Водитель-срочник втопил «на всю железку», не жалея подвески, но Николай уже понимал, что все напрасно, и что случилось то, что не будет давать ему спать до конца его дней, сколько бы их ему не было отмеряно. В самолете что-то начинало медленно разгораться, Сашка с замом бегом потащили из «уазика» углекислотный огнетушитель, а Николай все стоял и смотрел остекленевшими глазами на место трагедии. В голове билась одна мысль: «Свои… Я убил своих… Прадеда убил…» Он отошел на несколько шагов, скинул с головы каску, которую в суматохе так и не успел снять, и правая его рука сама собой начала царапать кобуру табельного «Макарова». Потом на него навалились, отобрали пистолет, он как-то неловко отбивался, Сашка ему что-то горячо втолковывал, но слова падали, как в вату, и не доходили до его сознания.

– Свои. Я убил своих.

Когда стемнело, Сашка смотался в город и притащил две больших бутылки «Немирова». Николай не был трезвенником, но и склонностью к употреблению алкоголя никогда не отличался, а тут беспрекословно влил в себя несколько пластиковых стаканчиков. Водка упала в желудок, как расплавленный свинец, но никакого облегчения не принесла. Николай сидел, прислонившись к колесу машины радистов, смотрел непонимающими глазами, и только иногда повторял: «Почему? Ну почему? Прадеда… Наших… Почему?»

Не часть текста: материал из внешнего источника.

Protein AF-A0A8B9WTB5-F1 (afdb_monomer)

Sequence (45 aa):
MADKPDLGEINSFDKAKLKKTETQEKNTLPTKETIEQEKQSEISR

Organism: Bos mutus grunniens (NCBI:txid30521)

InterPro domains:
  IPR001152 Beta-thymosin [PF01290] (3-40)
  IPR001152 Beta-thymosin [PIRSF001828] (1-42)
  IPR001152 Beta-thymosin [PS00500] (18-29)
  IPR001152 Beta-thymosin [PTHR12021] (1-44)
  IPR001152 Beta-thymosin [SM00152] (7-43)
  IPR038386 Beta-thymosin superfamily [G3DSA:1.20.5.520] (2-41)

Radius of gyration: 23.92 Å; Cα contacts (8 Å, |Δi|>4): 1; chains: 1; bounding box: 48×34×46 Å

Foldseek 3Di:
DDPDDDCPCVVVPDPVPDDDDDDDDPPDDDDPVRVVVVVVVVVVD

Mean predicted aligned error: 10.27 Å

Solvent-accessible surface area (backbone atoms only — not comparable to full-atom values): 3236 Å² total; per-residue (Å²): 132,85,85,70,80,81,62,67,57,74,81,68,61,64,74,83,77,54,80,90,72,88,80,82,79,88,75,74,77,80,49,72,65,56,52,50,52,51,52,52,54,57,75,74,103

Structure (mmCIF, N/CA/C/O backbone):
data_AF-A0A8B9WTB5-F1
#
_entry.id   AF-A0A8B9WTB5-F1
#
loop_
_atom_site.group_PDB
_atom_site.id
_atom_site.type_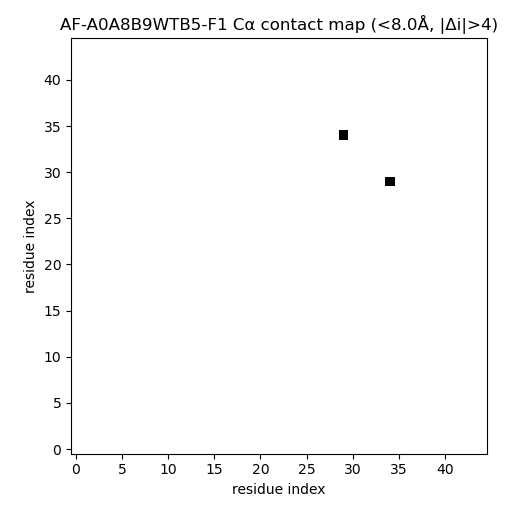symbol
_atom_site.label_atom_id
_atom_site.label_alt_id
_atom_site.label_comp_id
_atom_site.label_asym_id
_atom_site.label_entity_id
_atom_site.label_seq_id
_atom_site.pdbx_PDB_ins_code
_atom_site.Cartn_x
_atom_site.Cartn_y
_atom_site.Cartn_z
_atom_site.occupancy
_atom_site.B_iso_or_equiv
_atom_site.auth_seq_id
_atom_site.auth_comp_id
_atom_site.auth_asym_id
_atom_site.auth_atom_id
_atom_site.pdbx_PDB_model_num
ATOM 1 N N . MET A 1 1 ? 26.139 -30.728 -9.946 1.00 50.97 1 MET A N 1
ATOM 2 C CA . MET A 1 1 ? 26.526 -29.309 -9.805 1.00 50.97 1 MET A CA 1
ATOM 3 C C . MET A 1 1 ? 25.260 -28.566 -9.441 1.00 50.97 1 MET A C 1
ATOM 5 O O . MET A 1 1 ? 24.235 -28.877 -10.025 1.00 50.97 1 MET A O 1
ATOM 9 N N . ALA A 1 2 ? 25.283 -27.736 -8.400 1.00 61.03 2 ALA A N 1
ATOM 10 C CA . ALA A 1 2 ? 24.094 -26.997 -7.994 1.00 61.03 2 ALA A CA 1
ATOM 11 C C . ALA A 1 2 ? 23.882 -25.858 -8.993 1.00 61.03 2 ALA A C 1
ATOM 13 O O . ALA A 1 2 ? 24.689 -24.927 -9.024 1.00 61.03 2 ALA A O 1
ATOM 14 N N . ASP A 1 3 ? 22.832 -25.958 -9.801 1.00 68.81 3 ASP A N 1
ATOM 15 C CA . ASP A 1 3 ? 22.330 -24.862 -10.622 1.00 68.81 3 ASP A CA 1
ATOM 16 C C . ASP A 1 3 ? 21.849 -23.754 -9.680 1.00 68.81 3 ASP A C 1
ATOM 18 O O . ASP A 1 3 ? 20.708 -23.732 -9.216 1.00 68.81 3 ASP A O 1
ATOM 22 N N . LYS A 1 4 ? 22.774 -22.871 -9.294 1.00 71.81 4 LYS A N 1
ATOM 23 C CA . LYS A 1 4 ? 22.425 -21.645 -8.584 1.00 71.81 4 LYS A CA 1
ATOM 24 C C . LYS A 1 4 ? 21.665 -20.756 -9.566 1.00 71.81 4 LYS A C 1
ATOM 26 O O . LYS A 1 4 ? 22.156 -20.568 -10.679 1.00 71.81 4 LYS A O 1
ATOM 31 N N . PRO A 1 5 ? 20.506 -20.206 -9.172 1.00 77.56 5 PRO A N 1
ATOM 32 C CA . PRO A 1 5 ? 19.776 -19.291 -10.033 1.00 77.56 5 PRO A CA 1
ATOM 33 C C . PRO A 1 5 ? 20.662 -18.088 -10.375 1.00 77.56 5 PRO A C 1
ATOM 35 O O . PRO A 1 5 ? 21.442 -17.629 -9.539 1.00 77.56 5 PRO A O 1
ATOM 38 N N . ASP A 1 6 ? 20.555 -17.602 -11.607 1.00 77.56 6 ASP A N 1
ATOM 39 C CA . ASP A 1 6 ? 21.215 -16.373 -12.031 1.00 77.56 6 ASP A CA 1
ATOM 40 C C . ASP A 1 6 ? 20.543 -15.169 -11.348 1.00 77.56 6 ASP A C 1
ATOM 42 O O . ASP A 1 6 ? 19.358 -14.906 -11.537 1.00 77.56 6 ASP A O 1
ATOM 46 N N . LEU A 1 7 ? 21.294 -14.453 -10.506 1.00 83.44 7 LEU A N 1
ATOM 47 C CA . LEU A 1 7 ? 20.822 -13.260 -9.786 1.00 83.44 7 LEU A CA 1
ATOM 48 C C . LEU A 1 7 ? 21.023 -11.970 -10.605 1.00 83.44 7 LEU A C 1
ATOM 50 O O . LEU A 1 7 ? 20.631 -10.893 -10.147 1.00 83.44 7 LEU A O 1
ATOM 54 N N . GLY A 1 8 ? 21.631 -12.044 -11.797 1.00 85.88 8 GLY A N 1
ATOM 55 C CA . GLY A 1 8 ? 21.898 -10.879 -12.646 1.00 85.88 8 GLY A CA 1
ATOM 56 C C . GLY A 1 8 ? 20.634 -10.107 -13.032 1.00 85.88 8 GLY A C 1
ATOM 57 O O . GLY A 1 8 ? 20.641 -8.871 -13.060 1.00 85.88 8 GLY A O 1
ATOM 58 N N . GLU A 1 9 ? 19.528 -10.825 -13.238 1.00 85.62 9 GLU A N 1
ATOM 59 C CA . GLU A 1 9 ? 18.228 -10.238 -13.561 1.00 85.62 9 GLU A CA 1
ATOM 60 C C . GLU A 1 9 ? 17.701 -9.346 -12.429 1.00 85.62 9 GLU A C 1
ATOM 62 O O . GLU A 1 9 ? 17.194 -8.261 -12.696 1.00 85.62 9 GLU A O 1
ATOM 67 N N . ILE A 1 10 ? 17.913 -9.724 -11.165 1.00 85.94 10 ILE A N 1
ATOM 68 C CA . ILE A 1 10 ? 17.462 -8.944 -9.999 1.00 85.94 10 ILE A CA 1
ATOM 69 C C . ILE A 1 10 ? 1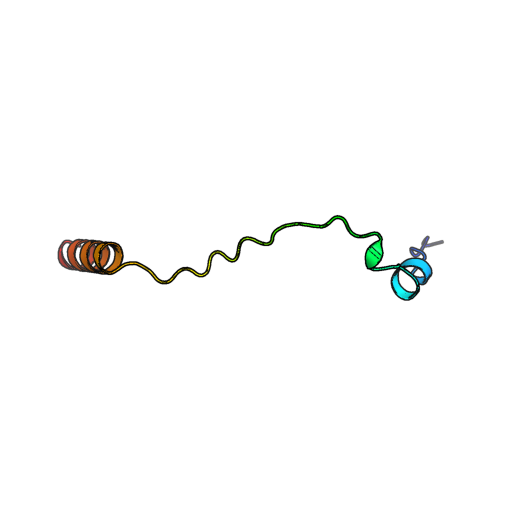8.127 -7.561 -9.973 1.00 85.94 10 ILE A C 1
ATOM 71 O O . ILE A 1 10 ? 17.473 -6.566 -9.661 1.00 85.94 10 ILE A O 1
ATOM 75 N N . ASN A 1 11 ? 19.412 -7.484 -10.333 1.00 87.00 11 ASN A N 1
ATOM 76 C CA . ASN A 1 11 ? 20.167 -6.227 -10.328 1.00 87.00 11 ASN A CA 1
ATOM 77 C C . ASN A 1 11 ? 19.757 -5.276 -11.463 1.00 87.00 11 ASN A C 1
ATOM 79 O O . ASN A 1 11 ? 19.881 -4.062 -11.312 1.00 87.00 11 ASN A O 1
ATOM 83 N N . SER A 1 12 ? 19.286 -5.819 -12.590 1.00 91.06 12 SER A N 1
ATOM 84 C CA . SER A 1 12 ? 19.027 -5.053 -13.822 1.00 91.06 12 SER A CA 1
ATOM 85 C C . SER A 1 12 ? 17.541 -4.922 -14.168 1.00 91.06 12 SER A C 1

То, что мертвый человек в форме полковника РККА, которого вытащили на следующий день из под обломков, был делегатом связи, отправленным командармом -10 Голубевым на последнем уцелевшем СБ с одной задачей: наладить связь со штабом фронта и получить хоть какие-то директивы, ему так и не рассказали.

Генерал-майор барон Вилибальд фон Лангерман-Эрленкамп, командир IV танковой дивизии 24-го моторизованного корпуса II танковой группы. 23 июня, 14:56, шоссе Е-30 между Брестом и Кобриным, не доезжая поселка Федьковичи.

– Господин генерал, вы хотели осмотреть позиции русских…

– Да, Гюнтер, минуточку… Барон Вилибальд фон Лангерман-Эрленкамп потер ушибленное колено, поморщился и начал аккуратно, чтобы не потревожить отчаянно болевшую ногу, выбираться из бронетранспортера. Ногу он ушиб два часа назад, выпрыгивая из командирского кюбельвагена «Хорьх-830» во время налета русской авиации… Несмотря на прошедшие проливные дожди, «Ганомаг» дополз практически до самой линии окопов, но и оставшиеся несколько десятков метров по раскисшему полю показались генералу бесконечно длинными. Прихрамывая, оскальзываясь на размокшей глинистой почве и непрерывно чертыхаясь, барон добрался до места, которое он хотел увидеть своими глазами. Собственно, он не увидел ничего такого, чего бы он не видел ранее: неглубокие, отрытые наспех окопы, практически полностью разрушенные огнем гаубиц и минометов, изломанные, похожие на тряпичные куклы тела людей в незнакомой форме, покрытой пятнами камуфляжа… Он видел такое не один раз, и в Польше, и во Франции… Обычное дело – чтобы задержать стремительный бросок панцерваффе, противник выдвигает наспех собранный малочисленный заслон. Для того, чтобы сбивать такие заслоны, и предназначен передовой отряд. Обычно нескольких минут сосредоточенного огня автоматических пушек легких танков и пулеметов вполне хватало, чтобы противник был уничтожен или рассеян, а его оружие приведено к молчанию. Но не в этот раз…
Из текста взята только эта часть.